# varnyard babys?



## adam1120 (Jun 18, 2011)

does he say what parents they are from or what? never orded a a varnyard baby so unsure how it worsk


----------



## Bubblz Calhoun (Jun 18, 2011)

_You can ask him which pairings he did this year and pic from those if there's something specific you're looking for. He keeps track and doesn't mind providing that info._


----------



## adam1120 (Jun 18, 2011)

okay good cus i mean im sure its not gunna be my only tegu from him so i wouldnt want to have a b&w male this year and order one next year and it be his sister if i ever plan to breed you now im not lookin to breed but just in the safe case dont want the baby tegus coming out with 6 legs cus i was lazy to ask


----------



## Bubblz Calhoun (Jun 18, 2011)

_ That's understandable,.. when ever you're ready for you next one,.. just let him know that you want it to be unrelated. Same goes if you decide to get 2 at once._


----------



## reptastic (Jun 18, 2011)

Yeah Bubblz is right, he Dont mind letting you know you just need to ask him before it is sent out


----------



## adam1120 (Jun 18, 2011)

i would love to get two at a time to grow them up together but this is my first tegu so i dont want to go straight to two and it be a overload for me it gets to to there health so put im pretty sure can i do it i was just think ahead for the tegu life i got my 40 beeder ready for what i understand only for a few months then i would be building a 7x4x4 then have a place for hiim outside ill make when it comes to that


----------



## reptastic (Jun 18, 2011)

I can understand that, but be warned they are highly addictive once you know what you are doing lol, after i got my first tegu 4 mos later came the second, then the third next thing i know i got 4 and 2 on the way lol..they are just awesome i have never had any reptile thats as awesome as my tegus they quickly knocked iguanas to my second fave(but shhh dont let the greens and rocks know lol)


----------



## adam1120 (Jun 18, 2011)

i been waitign years to get one i now forsure ima get addictied i just got to kinda convince my gf to let me get too lol first it was she hated reptiles then i got one she loves it then she hated bearded dragons then i got two and she feel in love and now im getting a tegu she think its gunna bite off her finger everytiime she touches it cus the thing she saw on tv on geo i think idk but ME!! omg im soo excited lol i cant even got o sleep most night thinking about how my cage is gunna look with him in it lol even tho hes gunna be underground alot lol but still you now you got them


----------



## BlackendMetalDeathHead666 (Jun 20, 2011)
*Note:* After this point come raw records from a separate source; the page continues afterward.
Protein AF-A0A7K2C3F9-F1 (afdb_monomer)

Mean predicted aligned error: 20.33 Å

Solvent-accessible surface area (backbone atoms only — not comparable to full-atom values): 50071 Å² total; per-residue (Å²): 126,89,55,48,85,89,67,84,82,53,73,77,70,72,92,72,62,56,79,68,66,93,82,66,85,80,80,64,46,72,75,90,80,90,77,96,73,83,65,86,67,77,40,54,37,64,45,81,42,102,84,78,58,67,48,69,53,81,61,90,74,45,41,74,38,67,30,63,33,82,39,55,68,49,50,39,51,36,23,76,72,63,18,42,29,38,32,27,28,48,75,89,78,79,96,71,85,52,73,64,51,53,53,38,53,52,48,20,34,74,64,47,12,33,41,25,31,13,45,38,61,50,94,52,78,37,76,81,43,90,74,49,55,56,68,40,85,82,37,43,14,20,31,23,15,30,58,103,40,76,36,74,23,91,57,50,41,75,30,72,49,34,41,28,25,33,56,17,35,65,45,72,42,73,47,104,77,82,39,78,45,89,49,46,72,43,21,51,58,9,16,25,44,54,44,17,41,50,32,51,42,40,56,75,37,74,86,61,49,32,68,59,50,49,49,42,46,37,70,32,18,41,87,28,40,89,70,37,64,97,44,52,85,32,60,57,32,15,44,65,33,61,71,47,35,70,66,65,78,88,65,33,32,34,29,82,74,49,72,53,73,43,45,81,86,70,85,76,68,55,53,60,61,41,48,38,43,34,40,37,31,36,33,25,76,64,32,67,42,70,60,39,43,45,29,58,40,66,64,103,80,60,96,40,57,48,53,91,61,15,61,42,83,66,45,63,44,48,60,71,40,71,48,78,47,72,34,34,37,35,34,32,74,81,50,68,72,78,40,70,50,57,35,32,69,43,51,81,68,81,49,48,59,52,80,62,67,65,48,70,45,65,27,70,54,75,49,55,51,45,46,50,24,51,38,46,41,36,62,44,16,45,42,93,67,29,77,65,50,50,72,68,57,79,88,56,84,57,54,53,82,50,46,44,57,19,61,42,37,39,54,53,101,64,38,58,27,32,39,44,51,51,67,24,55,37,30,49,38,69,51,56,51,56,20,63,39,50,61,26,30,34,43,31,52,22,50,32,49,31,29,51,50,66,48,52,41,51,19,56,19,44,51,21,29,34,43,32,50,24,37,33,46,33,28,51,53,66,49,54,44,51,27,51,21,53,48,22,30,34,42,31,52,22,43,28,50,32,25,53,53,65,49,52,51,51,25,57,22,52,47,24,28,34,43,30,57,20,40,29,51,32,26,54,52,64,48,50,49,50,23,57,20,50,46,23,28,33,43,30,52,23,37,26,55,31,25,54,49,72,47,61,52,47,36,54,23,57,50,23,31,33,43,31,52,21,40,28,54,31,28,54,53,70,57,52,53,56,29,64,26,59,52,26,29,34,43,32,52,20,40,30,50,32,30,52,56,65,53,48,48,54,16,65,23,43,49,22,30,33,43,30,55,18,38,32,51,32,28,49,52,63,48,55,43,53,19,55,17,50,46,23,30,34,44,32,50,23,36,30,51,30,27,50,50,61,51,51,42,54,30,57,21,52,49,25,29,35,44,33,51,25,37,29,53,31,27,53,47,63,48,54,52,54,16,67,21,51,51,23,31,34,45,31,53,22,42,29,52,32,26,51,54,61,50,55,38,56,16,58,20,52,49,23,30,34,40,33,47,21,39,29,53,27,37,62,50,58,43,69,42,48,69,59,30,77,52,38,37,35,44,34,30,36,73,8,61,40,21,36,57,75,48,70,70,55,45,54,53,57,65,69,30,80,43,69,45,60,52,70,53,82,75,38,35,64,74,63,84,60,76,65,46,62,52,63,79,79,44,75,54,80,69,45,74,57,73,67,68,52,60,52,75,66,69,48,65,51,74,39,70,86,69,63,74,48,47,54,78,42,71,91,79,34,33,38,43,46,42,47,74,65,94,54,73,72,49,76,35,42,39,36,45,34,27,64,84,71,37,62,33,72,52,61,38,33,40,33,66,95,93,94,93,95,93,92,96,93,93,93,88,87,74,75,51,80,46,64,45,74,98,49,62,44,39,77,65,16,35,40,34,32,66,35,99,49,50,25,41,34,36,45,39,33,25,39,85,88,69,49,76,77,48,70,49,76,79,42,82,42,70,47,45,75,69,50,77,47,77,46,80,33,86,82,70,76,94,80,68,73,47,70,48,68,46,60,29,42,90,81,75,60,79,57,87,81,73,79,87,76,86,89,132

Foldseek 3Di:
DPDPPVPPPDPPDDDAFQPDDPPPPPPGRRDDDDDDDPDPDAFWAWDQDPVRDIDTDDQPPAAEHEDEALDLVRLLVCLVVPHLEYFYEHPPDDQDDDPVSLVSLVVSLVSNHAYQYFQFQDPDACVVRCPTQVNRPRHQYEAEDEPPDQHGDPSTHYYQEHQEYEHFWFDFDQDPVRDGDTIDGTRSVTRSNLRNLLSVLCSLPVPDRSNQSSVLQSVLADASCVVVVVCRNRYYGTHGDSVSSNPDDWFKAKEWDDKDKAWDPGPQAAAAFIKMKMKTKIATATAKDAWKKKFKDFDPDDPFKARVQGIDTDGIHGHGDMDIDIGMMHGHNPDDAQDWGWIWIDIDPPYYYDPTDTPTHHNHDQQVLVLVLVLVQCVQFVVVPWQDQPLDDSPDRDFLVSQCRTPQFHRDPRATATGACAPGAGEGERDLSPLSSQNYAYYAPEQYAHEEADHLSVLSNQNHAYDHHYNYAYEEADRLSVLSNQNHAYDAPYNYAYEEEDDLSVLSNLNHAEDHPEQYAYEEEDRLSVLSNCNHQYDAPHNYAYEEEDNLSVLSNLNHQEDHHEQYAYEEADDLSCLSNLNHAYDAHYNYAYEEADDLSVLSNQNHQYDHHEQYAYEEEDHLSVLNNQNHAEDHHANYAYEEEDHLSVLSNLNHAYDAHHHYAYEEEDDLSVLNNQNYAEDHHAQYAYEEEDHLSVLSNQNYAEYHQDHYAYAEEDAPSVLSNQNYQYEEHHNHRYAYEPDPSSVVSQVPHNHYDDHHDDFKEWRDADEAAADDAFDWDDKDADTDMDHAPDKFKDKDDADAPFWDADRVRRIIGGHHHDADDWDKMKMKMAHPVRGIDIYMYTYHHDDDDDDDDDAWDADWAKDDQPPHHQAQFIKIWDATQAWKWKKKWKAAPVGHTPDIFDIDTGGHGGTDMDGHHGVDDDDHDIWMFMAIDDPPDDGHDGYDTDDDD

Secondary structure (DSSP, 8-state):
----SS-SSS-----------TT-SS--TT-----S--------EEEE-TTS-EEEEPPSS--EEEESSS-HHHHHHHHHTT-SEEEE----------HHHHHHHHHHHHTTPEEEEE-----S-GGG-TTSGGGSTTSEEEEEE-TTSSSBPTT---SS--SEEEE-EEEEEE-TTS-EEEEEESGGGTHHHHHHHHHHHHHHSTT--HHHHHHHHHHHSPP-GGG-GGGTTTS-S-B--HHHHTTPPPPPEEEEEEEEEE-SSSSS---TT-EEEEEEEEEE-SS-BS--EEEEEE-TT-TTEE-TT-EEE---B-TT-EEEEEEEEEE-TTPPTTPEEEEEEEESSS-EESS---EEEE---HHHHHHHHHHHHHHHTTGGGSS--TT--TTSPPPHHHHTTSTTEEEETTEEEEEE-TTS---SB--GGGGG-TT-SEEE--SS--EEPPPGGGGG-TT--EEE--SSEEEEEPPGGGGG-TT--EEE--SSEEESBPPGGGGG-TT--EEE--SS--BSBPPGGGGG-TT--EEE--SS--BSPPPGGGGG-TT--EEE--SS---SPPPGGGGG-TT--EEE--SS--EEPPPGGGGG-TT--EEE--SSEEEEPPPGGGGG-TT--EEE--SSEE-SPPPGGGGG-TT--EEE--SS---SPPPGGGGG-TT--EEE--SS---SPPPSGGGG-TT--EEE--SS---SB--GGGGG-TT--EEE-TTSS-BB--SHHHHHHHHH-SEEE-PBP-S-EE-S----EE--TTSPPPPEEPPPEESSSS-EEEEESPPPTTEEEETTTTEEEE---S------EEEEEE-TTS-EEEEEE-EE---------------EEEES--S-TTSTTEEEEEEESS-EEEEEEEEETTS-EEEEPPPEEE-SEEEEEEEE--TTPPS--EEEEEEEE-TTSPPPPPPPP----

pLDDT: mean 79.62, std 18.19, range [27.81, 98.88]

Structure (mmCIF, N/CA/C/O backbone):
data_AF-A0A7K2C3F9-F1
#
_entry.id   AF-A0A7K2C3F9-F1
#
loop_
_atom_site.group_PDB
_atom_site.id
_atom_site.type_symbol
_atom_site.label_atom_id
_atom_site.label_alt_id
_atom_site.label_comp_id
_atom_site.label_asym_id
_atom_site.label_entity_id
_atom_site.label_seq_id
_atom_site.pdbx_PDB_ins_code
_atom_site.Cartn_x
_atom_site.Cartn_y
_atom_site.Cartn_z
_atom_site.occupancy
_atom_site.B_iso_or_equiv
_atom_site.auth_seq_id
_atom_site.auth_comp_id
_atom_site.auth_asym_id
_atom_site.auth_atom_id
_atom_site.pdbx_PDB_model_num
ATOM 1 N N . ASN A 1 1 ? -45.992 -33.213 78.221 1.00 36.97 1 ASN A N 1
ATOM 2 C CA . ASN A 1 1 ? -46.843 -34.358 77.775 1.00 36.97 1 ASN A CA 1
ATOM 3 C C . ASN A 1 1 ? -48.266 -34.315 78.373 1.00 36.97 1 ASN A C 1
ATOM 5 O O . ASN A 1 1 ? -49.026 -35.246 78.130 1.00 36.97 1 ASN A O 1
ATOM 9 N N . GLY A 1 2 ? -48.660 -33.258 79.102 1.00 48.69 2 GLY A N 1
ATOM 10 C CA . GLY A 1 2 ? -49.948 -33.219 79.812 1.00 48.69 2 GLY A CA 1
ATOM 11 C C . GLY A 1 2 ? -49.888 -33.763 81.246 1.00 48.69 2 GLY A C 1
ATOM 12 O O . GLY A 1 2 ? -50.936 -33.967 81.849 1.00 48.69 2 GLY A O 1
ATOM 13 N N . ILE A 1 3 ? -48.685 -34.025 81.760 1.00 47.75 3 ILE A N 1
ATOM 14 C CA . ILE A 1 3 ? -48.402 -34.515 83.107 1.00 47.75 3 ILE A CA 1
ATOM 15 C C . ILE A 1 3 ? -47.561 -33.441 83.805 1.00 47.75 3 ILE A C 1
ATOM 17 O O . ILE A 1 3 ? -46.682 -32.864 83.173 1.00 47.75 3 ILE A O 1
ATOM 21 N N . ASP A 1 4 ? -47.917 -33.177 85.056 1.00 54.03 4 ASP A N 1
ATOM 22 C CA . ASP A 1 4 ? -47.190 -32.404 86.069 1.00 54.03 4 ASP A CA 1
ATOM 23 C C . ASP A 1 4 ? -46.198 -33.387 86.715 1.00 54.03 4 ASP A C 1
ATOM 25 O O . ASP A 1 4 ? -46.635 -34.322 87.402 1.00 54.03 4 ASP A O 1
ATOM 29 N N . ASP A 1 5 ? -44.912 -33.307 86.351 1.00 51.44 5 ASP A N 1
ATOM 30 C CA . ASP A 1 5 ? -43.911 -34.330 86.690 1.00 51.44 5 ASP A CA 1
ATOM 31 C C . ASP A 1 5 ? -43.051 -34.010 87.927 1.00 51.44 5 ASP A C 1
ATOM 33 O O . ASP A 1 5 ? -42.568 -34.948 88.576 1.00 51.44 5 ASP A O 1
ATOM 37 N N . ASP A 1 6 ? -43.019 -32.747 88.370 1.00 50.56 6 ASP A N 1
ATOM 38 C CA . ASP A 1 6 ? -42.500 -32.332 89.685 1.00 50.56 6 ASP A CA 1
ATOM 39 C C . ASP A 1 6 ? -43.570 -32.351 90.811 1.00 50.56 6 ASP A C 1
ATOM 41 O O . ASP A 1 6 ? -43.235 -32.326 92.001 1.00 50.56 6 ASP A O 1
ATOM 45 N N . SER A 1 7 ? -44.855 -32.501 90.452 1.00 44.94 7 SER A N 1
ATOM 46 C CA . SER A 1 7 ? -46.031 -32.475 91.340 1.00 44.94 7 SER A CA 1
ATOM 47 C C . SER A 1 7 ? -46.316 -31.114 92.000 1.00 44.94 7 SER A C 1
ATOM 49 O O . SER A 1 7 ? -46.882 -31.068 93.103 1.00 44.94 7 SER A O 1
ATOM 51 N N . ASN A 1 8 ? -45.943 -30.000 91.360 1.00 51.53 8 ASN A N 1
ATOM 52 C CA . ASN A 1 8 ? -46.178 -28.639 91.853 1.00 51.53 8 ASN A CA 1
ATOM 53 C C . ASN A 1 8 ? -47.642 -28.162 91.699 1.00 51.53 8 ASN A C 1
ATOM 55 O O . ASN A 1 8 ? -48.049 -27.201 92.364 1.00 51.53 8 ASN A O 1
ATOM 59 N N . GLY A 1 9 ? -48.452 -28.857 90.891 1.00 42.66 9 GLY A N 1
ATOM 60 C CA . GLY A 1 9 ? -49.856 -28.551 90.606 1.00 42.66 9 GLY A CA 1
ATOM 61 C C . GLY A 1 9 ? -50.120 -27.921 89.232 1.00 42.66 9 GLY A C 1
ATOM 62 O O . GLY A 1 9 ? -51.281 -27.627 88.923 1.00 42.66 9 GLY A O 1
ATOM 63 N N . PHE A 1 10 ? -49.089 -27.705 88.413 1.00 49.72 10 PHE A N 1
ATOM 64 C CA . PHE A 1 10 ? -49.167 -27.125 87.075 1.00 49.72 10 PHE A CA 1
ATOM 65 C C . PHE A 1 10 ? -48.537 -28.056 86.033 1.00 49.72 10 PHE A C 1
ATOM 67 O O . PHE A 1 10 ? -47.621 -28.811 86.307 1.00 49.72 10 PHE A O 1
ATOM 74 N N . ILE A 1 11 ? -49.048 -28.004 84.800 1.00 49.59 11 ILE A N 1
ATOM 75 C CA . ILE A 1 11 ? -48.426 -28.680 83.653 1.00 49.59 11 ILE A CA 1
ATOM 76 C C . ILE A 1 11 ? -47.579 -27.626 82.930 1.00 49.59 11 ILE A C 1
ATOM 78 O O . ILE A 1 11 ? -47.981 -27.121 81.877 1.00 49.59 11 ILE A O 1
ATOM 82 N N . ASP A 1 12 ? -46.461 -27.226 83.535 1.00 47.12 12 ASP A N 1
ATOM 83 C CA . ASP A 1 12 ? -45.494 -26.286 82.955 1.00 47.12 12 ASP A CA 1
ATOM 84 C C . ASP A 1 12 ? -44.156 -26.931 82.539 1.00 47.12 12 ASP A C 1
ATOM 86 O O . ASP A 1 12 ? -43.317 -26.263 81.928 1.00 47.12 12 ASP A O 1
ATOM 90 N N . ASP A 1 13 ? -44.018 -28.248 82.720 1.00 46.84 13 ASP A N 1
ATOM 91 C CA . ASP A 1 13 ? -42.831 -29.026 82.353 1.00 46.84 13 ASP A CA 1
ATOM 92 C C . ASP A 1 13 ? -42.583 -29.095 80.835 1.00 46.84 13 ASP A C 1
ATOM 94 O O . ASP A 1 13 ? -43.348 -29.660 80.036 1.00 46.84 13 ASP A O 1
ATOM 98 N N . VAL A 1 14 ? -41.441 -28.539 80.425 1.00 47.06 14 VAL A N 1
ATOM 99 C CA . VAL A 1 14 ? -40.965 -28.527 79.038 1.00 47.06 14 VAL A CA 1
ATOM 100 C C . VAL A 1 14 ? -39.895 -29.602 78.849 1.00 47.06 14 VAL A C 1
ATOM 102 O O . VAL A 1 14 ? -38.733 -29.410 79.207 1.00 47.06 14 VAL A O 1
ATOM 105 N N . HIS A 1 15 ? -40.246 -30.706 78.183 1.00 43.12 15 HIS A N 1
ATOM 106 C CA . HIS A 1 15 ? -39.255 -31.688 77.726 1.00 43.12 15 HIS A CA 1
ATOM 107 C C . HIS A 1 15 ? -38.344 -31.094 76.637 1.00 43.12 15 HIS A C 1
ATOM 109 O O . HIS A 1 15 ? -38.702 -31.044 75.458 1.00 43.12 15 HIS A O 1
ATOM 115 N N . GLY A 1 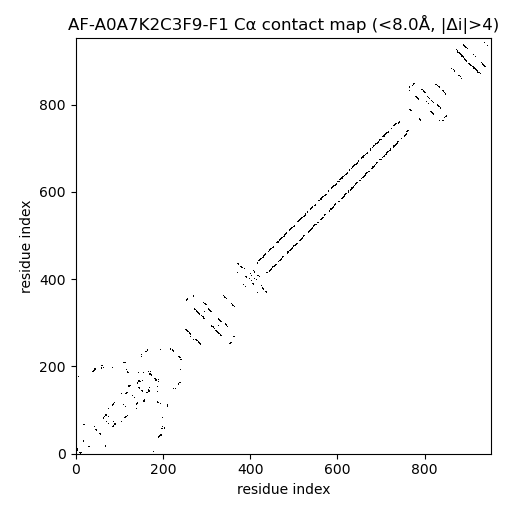16 ? -37.143 -30.670 77.031 1.00 44.66 16 GLY A N 1
ATOM 116 C CA . GLY A 1 16 ? -36.057 -30.318 76.117 1.00 44.66 16 GLY A CA 1
ATOM 117 C C . GLY A 1 16 ? -35.257 -31.541 75.652 1.00 44.66 16 GLY A C 1
ATOM 118 O O . GLY A 1 16 ? -35.079 -32.499 76.398 1.00 44.66 16 GLY A O 1
ATOM 119 N N . VAL A 1 17 ? -34.735 -31.480 74.424 1.00 42.47 17 VAL A N 1
ATOM 120 C CA . VAL A 1 17 ? -33.822 -32.480 73.840 1.00 42.47 17 VAL A CA 1
ATOM 121 C C . VAL A 1 17 ? -32.411 -31.882 73.829 1.00 42.47 17 VAL A C 1
ATOM 123 O O . VAL A 1 17 ? -32.174 -30.859 73.180 1.00 42.47 17 VAL A O 1
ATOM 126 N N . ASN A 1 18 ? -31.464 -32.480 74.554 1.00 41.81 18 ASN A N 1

Im super confused, i was on that site for everal days now reading and looking at things and I have a question.....are the high contrast red tegu's giant argentines? and how do you tell giant argentines from others aside from sizes and behaviors and also are the normal red tegus deeper than the high reds? and if its okay to ask, how do you tell a giant red argentine tegu (( or any tegu for that matter )) male from female when theyre little, babys, juvenile, or whatever?


----------



## reptastic (Jun 20, 2011)

The reds are just that red tegus, they arent giants, high contrast red from my uderstang have a deeper and brighter patern than most normal reds,besides size the giants and b/w can be told apart by patterns, color, and the shape of the head, as far as sexing you just have to wait til they are older and see if the buttons and jowls appear(usually around a year) if they do then you got a male if not its a female


----------



## brutus13 (Jun 20, 2011)

I bought two last year and they have grown up since they were 11" and they hate each other!! I just found out today my "girl" is really another male. "she" left me a beautiful sperm plug this morning. Lol that would explain why my males aren't loving each other!!!


----------



## reptastic (Jun 20, 2011)

Lol well depending on who the giants parents are its a good thing they Cant try and "love on" other


----------



## brutus13 (Jun 20, 2011)

Lol it's last years giants and all American


----------